[Information shown — start]
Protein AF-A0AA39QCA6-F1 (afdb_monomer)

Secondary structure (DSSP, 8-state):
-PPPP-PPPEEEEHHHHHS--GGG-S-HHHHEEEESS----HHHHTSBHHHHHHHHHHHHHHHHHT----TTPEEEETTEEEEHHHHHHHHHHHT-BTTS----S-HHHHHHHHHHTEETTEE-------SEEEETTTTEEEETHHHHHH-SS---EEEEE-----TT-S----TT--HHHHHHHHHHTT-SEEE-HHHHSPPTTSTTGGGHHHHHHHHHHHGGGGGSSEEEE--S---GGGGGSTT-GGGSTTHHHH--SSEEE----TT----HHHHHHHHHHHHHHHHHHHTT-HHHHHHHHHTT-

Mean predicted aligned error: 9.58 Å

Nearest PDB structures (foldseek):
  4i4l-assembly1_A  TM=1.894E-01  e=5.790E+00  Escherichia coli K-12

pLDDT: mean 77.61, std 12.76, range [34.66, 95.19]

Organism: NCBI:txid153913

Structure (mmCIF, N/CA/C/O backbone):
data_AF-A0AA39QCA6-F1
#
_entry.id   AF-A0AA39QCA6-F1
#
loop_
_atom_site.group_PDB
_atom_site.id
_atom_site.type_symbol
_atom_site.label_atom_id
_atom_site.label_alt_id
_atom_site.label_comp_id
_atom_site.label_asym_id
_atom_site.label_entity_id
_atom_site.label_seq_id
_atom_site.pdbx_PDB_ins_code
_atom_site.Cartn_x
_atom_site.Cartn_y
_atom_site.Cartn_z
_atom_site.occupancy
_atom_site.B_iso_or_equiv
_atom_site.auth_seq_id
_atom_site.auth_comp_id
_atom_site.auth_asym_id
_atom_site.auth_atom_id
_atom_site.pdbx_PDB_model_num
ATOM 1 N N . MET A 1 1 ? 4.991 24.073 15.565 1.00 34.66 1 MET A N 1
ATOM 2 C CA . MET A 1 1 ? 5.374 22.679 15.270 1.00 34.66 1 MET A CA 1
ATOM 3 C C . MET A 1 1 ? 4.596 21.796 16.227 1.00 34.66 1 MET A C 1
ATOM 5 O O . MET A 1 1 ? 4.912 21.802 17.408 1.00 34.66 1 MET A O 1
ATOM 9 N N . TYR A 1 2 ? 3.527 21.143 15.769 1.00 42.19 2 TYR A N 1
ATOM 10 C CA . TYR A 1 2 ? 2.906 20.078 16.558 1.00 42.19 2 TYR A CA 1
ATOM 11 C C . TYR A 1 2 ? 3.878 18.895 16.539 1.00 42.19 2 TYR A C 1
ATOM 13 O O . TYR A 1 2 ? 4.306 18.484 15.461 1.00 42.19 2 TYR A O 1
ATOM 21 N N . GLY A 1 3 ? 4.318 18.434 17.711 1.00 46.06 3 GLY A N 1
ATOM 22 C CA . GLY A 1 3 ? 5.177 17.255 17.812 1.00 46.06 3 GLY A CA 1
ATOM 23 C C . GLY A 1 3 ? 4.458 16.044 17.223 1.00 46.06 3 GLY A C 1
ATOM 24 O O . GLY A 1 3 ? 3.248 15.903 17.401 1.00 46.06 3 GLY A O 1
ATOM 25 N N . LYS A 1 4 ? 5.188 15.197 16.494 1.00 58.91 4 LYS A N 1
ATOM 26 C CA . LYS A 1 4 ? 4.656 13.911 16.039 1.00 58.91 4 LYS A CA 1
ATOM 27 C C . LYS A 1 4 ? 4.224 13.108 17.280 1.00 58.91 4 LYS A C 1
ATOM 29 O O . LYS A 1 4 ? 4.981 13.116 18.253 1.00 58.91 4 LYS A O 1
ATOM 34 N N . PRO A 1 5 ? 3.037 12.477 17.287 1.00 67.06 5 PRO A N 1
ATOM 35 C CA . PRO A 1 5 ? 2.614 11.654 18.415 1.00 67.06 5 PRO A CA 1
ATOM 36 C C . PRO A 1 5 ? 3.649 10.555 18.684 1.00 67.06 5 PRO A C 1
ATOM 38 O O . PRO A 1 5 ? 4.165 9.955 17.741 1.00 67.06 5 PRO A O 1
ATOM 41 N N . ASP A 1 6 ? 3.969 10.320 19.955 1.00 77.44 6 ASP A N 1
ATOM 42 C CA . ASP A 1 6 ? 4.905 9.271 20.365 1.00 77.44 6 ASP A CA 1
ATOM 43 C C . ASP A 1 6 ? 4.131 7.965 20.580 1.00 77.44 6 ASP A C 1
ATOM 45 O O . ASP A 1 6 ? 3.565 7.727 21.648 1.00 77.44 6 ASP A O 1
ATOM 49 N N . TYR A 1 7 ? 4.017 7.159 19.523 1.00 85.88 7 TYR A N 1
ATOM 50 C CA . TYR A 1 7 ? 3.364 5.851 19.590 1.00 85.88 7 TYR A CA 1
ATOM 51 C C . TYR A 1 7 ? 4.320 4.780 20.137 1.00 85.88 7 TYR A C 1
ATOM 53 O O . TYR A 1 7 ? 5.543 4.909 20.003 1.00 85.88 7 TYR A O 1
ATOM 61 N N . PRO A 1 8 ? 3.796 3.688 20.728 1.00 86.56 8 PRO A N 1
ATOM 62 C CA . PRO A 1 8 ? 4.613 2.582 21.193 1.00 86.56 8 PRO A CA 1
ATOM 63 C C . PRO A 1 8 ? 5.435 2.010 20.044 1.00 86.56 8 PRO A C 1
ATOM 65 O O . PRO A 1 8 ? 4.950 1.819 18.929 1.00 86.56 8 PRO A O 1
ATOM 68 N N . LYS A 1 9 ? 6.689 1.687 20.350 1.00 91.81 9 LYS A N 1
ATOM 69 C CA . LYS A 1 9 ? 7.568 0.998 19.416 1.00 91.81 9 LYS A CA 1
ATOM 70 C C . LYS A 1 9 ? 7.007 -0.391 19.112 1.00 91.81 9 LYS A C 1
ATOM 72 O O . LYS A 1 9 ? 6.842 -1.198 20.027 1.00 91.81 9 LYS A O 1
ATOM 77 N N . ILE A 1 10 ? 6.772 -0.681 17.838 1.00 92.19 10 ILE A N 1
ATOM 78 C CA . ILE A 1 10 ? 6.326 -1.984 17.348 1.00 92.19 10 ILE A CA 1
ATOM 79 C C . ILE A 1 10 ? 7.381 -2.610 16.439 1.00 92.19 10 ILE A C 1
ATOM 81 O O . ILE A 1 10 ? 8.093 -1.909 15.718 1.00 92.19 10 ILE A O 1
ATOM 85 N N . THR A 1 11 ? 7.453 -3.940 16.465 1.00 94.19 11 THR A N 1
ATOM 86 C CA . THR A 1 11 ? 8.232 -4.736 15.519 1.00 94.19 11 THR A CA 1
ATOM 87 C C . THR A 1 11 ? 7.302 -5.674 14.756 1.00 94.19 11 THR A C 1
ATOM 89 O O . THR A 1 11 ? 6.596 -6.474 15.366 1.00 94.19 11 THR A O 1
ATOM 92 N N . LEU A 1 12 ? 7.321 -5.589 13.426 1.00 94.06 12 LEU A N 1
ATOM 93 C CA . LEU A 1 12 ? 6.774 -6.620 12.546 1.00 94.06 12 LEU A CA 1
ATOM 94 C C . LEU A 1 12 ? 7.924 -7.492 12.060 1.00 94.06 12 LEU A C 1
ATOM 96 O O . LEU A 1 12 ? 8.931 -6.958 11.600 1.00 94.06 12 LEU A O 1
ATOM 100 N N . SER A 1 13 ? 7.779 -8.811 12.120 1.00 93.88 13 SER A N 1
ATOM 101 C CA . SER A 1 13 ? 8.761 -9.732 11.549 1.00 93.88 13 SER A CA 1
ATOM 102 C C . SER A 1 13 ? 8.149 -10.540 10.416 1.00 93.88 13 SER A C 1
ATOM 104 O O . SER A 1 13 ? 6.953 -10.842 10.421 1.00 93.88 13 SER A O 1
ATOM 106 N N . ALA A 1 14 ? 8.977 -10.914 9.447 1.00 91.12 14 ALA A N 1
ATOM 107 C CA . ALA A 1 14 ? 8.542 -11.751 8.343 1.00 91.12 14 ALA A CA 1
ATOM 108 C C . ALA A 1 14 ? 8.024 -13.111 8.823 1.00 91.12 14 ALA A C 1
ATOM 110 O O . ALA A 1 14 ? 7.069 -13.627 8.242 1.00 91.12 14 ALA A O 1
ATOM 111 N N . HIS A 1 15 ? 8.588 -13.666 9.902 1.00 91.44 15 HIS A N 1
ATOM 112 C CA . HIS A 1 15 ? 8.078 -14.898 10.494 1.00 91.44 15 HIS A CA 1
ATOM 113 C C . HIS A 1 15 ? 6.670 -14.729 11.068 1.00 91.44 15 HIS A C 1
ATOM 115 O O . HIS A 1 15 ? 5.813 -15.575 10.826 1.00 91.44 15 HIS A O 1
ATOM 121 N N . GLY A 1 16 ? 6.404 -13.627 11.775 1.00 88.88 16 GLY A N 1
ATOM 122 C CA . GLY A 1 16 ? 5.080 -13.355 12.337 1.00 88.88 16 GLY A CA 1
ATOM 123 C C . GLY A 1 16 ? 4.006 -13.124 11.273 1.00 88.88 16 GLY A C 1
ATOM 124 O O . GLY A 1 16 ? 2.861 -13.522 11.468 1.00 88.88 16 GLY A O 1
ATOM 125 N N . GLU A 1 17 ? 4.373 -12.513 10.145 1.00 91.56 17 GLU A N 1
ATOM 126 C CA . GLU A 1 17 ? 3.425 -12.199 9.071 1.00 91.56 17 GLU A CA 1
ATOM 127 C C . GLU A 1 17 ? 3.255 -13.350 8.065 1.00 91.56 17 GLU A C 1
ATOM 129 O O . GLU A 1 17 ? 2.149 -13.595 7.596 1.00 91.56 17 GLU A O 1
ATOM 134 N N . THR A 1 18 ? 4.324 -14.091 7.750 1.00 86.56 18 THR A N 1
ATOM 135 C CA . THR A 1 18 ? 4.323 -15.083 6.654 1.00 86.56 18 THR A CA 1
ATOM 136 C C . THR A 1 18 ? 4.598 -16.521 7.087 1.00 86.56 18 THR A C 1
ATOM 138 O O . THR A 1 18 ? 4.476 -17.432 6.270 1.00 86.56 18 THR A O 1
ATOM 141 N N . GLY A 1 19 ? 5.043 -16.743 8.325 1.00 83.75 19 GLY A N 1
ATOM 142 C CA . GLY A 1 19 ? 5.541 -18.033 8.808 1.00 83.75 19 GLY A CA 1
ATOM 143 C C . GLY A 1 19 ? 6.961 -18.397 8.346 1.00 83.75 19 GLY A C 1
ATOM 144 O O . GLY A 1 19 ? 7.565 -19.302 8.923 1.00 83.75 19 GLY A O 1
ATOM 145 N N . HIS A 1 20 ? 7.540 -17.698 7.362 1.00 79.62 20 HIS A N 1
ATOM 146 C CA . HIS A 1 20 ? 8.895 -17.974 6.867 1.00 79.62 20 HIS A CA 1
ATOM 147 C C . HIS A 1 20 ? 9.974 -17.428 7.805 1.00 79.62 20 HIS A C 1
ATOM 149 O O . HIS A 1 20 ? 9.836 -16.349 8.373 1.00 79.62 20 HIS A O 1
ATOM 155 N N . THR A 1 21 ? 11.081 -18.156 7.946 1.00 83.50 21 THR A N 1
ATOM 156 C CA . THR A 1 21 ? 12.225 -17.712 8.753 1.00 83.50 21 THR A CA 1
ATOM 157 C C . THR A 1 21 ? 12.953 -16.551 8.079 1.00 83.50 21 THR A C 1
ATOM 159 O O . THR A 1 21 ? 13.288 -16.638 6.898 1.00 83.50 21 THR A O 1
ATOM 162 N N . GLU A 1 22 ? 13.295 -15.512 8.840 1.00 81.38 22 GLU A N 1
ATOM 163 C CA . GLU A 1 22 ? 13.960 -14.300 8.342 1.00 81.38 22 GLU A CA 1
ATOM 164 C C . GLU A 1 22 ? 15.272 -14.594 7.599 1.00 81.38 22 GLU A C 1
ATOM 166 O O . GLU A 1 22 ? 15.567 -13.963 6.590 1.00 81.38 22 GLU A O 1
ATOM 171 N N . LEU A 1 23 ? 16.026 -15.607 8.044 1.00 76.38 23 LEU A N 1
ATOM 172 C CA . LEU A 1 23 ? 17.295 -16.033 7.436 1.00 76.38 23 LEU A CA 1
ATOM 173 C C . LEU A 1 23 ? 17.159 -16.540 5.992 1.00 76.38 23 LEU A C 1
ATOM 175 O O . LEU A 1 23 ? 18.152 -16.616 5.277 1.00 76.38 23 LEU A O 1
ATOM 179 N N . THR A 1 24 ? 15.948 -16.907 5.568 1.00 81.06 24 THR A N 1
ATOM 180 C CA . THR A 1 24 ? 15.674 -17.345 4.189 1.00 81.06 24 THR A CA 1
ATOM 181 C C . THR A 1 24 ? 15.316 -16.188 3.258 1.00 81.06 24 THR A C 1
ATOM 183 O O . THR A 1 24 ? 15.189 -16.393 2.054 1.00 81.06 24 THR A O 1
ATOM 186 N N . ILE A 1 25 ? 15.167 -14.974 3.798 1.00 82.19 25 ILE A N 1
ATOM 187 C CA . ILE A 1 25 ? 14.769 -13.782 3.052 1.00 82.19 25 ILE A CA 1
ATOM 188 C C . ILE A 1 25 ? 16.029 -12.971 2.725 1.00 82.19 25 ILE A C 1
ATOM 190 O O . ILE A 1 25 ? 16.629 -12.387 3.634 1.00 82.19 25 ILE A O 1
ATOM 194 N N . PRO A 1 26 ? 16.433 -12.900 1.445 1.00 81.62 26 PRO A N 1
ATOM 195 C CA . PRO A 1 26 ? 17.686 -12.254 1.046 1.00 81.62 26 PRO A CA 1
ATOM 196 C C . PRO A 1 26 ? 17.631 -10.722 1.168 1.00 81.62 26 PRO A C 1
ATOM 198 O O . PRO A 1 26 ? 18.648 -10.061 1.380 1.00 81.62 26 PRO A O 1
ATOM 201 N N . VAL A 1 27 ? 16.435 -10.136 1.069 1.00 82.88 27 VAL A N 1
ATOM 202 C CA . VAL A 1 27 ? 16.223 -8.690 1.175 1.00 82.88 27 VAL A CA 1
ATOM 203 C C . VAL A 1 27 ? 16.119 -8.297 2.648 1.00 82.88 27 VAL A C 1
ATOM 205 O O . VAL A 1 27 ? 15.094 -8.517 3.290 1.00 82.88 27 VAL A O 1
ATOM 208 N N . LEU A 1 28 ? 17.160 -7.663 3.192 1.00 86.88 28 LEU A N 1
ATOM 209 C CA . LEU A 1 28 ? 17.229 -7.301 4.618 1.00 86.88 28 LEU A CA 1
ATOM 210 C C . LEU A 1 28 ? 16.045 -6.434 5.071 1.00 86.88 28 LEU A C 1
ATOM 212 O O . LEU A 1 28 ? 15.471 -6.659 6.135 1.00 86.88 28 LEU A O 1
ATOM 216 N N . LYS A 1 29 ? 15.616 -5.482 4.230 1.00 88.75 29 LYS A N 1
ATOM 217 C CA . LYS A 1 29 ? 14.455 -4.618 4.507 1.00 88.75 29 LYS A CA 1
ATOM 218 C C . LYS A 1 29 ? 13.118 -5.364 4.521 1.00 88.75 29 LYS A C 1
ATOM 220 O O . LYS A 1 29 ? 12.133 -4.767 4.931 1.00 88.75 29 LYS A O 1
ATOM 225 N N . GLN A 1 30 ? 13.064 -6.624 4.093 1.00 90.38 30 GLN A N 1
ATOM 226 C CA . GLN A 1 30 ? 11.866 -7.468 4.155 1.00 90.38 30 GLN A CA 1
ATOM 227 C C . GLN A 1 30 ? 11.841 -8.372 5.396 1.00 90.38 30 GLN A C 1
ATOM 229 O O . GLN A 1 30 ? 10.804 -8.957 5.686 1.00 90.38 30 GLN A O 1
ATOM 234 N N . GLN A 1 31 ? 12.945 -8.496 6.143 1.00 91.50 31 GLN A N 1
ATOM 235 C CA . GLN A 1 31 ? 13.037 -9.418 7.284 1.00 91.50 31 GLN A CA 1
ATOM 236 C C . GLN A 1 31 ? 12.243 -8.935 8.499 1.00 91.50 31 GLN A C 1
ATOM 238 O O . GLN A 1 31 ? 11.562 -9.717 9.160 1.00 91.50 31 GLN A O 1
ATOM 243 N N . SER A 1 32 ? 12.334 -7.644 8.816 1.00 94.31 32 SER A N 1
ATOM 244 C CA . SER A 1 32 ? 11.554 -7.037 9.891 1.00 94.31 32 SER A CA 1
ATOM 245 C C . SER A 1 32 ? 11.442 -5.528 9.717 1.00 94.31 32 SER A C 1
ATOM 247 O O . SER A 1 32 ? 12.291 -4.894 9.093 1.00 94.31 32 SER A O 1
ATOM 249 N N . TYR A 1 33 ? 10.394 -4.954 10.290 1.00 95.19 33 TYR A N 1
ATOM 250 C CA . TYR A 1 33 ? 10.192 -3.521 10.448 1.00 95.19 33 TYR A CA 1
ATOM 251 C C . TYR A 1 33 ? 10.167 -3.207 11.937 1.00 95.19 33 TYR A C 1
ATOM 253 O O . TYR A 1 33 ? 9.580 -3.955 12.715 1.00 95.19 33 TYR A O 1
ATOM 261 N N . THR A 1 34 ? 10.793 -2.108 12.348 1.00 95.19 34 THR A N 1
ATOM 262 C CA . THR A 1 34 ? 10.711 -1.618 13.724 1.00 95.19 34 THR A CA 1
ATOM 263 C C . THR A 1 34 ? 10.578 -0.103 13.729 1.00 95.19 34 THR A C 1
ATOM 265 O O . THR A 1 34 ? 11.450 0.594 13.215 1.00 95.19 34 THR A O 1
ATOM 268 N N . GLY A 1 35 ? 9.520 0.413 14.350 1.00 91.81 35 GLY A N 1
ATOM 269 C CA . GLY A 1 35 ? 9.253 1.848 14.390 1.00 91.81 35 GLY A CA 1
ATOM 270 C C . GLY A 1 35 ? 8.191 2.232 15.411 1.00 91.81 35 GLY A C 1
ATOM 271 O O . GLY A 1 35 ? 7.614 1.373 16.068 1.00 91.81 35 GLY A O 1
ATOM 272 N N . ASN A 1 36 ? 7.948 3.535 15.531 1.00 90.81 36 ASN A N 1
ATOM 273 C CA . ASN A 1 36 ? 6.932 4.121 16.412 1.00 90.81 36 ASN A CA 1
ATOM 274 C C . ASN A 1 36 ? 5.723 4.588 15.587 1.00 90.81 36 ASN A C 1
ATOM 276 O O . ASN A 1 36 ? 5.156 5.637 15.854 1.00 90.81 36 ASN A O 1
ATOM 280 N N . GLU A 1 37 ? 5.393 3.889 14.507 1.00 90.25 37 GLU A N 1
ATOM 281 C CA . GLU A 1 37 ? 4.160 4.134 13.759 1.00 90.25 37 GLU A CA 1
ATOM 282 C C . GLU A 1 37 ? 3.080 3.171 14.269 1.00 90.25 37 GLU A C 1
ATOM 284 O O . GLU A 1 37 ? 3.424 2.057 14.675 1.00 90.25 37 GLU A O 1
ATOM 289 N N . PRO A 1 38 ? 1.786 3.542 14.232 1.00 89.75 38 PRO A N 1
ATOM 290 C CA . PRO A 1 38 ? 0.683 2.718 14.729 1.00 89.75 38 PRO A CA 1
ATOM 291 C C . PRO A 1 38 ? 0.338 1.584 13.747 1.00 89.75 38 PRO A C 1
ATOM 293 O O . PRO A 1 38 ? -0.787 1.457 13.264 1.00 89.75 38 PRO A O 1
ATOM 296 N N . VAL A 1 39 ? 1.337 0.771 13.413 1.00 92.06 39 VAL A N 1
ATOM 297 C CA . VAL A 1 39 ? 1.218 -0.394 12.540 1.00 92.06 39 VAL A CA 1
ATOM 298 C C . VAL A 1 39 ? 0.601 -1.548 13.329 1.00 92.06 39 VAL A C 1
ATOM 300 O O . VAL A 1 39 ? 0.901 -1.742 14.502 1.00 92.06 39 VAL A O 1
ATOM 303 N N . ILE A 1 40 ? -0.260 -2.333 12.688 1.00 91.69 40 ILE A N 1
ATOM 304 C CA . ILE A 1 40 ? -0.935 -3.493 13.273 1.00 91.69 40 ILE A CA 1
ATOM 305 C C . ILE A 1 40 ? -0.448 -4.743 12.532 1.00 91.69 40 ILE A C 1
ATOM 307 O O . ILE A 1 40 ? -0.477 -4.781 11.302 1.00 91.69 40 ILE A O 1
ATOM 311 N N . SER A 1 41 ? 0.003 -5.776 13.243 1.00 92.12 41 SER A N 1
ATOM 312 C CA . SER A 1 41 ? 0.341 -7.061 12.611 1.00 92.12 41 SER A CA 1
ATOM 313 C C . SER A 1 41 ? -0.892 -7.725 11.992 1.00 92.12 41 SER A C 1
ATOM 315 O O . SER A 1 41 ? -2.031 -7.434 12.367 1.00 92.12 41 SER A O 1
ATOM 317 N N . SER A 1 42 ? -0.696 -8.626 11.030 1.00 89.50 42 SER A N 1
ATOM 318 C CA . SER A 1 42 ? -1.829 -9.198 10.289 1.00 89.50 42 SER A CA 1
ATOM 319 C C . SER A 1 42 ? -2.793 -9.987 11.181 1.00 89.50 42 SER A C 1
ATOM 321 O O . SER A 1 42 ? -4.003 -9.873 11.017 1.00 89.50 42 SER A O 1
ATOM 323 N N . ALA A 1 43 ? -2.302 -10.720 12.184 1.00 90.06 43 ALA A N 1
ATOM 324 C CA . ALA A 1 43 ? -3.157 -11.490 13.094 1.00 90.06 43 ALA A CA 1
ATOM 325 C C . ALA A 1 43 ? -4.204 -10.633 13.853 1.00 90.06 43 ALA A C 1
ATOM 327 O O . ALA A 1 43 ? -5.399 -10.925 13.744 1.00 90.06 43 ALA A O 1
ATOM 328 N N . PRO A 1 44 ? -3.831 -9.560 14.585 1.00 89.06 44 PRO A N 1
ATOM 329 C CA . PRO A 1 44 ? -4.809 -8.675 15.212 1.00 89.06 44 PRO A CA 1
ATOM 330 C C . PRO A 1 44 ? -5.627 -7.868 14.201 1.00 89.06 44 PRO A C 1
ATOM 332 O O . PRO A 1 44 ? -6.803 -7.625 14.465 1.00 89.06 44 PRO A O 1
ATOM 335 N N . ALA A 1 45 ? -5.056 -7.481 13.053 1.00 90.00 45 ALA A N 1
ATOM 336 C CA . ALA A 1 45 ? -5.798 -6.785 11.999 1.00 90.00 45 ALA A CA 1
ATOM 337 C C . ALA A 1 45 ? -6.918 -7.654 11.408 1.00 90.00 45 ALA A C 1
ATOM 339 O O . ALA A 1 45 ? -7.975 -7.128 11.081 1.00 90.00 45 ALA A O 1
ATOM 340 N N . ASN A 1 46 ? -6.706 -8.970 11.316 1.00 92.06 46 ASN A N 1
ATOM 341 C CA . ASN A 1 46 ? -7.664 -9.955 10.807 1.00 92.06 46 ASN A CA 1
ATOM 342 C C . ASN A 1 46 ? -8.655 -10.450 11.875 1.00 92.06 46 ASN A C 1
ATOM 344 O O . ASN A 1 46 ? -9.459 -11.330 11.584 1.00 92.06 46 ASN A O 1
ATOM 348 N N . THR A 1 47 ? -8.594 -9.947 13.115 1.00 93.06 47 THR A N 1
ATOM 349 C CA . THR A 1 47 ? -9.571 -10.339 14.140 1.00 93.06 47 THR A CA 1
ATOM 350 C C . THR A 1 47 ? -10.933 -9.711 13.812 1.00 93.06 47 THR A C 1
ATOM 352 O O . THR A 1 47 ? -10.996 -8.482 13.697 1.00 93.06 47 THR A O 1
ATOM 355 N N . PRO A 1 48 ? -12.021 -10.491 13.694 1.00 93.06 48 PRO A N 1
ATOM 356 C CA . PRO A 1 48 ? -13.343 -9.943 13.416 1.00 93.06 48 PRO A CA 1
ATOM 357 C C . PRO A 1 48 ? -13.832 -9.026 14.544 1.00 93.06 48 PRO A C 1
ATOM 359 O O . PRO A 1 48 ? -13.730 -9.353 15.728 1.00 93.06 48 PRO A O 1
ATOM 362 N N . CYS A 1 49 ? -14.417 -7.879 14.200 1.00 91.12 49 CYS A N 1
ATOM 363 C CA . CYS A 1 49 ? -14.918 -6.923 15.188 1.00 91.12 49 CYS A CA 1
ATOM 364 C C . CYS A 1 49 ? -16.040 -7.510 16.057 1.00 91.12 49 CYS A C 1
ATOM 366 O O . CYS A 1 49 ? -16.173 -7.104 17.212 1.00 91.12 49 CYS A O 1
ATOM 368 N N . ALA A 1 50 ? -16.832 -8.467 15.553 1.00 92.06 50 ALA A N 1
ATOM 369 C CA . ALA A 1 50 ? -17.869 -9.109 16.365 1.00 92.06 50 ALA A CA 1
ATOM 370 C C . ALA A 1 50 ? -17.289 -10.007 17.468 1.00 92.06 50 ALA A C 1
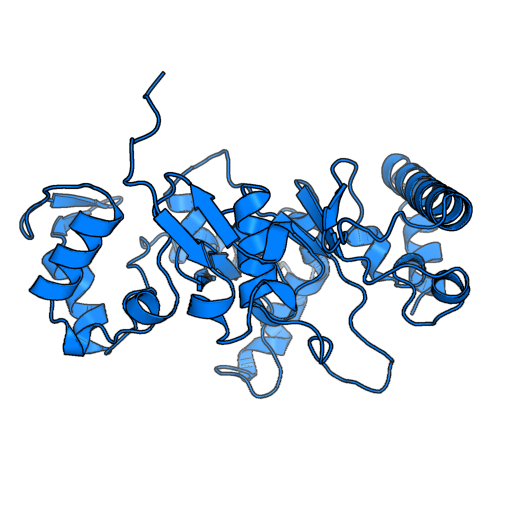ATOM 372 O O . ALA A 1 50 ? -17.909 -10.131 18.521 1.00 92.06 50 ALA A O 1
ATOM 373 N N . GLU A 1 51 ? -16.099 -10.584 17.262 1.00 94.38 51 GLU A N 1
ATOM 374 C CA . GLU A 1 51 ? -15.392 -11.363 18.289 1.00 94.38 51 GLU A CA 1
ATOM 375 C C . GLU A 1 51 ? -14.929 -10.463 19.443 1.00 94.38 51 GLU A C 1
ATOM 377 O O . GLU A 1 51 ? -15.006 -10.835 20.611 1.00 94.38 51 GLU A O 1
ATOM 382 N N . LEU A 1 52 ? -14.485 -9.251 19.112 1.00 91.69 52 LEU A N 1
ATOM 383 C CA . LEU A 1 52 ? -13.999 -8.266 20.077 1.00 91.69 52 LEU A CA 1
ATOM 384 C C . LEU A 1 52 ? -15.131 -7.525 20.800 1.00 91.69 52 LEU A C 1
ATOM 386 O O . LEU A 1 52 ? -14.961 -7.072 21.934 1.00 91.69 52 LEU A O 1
[Information shown — finish]
**Task goal:**
Return exactly, and only, the lines above starting at the line that contains "ATOM 179 N N" and ending at the line that contains "ATOM 209 C CA".

**Result for this task:**
ATOM 179 N N . THR A 1 24 ? 15.948 -16.907 5.568 1.00 81.06 24 THR A N 1
ATOM 180 C CA . THR A 1 24 ? 15.674 -17.345 4.189 1.00 81.06 24 THR A CA 1
ATOM 181 C C . THR A 1 24 ? 15.316 -16.188 3.258 1.00 81.06 24 THR A C 1
ATOM 183 O O . THR A 1 24 ? 15.189 -16.393 2.054 1.00 81.06 24 THR A O 1
ATOM 186 N N . ILE A 1 25 ? 15.167 -14.974 3.798 1.00 82.19 25 ILE A N 1
ATOM 187 C CA . ILE A 1 25 ? 14.769 -13.782 3.052 1.00 82.19 25 ILE A CA 1
ATOM 188 C C . ILE A 1 25 ? 16.029 -12.971 2.725 1.00 82.19 25 ILE A C 1
ATOM 190 O O . ILE A 1 25 ? 16.629 -12.387 3.634 1.00 82.19 25 ILE A O 1
ATOM 194 N N . PRO A 1 26 ? 16.433 -12.900 1.445 1.00 81.62 26 PRO A N 1
ATOM 195 C CA . PRO A 1 26 ? 17.686 -12.254 1.046 1.00 81.62 26 PRO A CA 1
ATOM 196 C C . PRO A 1 26 ? 17.631 -10.722 1.168 1.00 81.62 26 PRO A C 1
ATOM 198 O O . PRO A 1 26 ? 18.648 -10.061 1.380 1.00 81.62 26 PRO A O 1
ATOM 201 N N . VAL A 1 27 ? 16.435 -10.136 1.069 1.00 82.88 27 VAL A N 1
ATOM 202 C CA . VAL A 1 27 ? 16.223 -8.690 1.175 1.00 82.88 27 VAL A CA 1
ATOM 203 C C . VAL A 1 27 ? 16.119 -8.297 2.648 1.00 82.88 27 VAL A C 1
ATOM 205 O O . VAL A 1 27 ? 15.094 -8.517 3.290 1.00 82.88 27 VAL A O 1
ATOM 208 N N . LEU A 1 28 ? 17.160 -7.663 3.192 1.00 86.88 28 LEU A N 1
ATOM 209 C CA . LEU A 1 28 ? 17.229 -7.301 4.618 1.00 86.88 28 LEU A CA 1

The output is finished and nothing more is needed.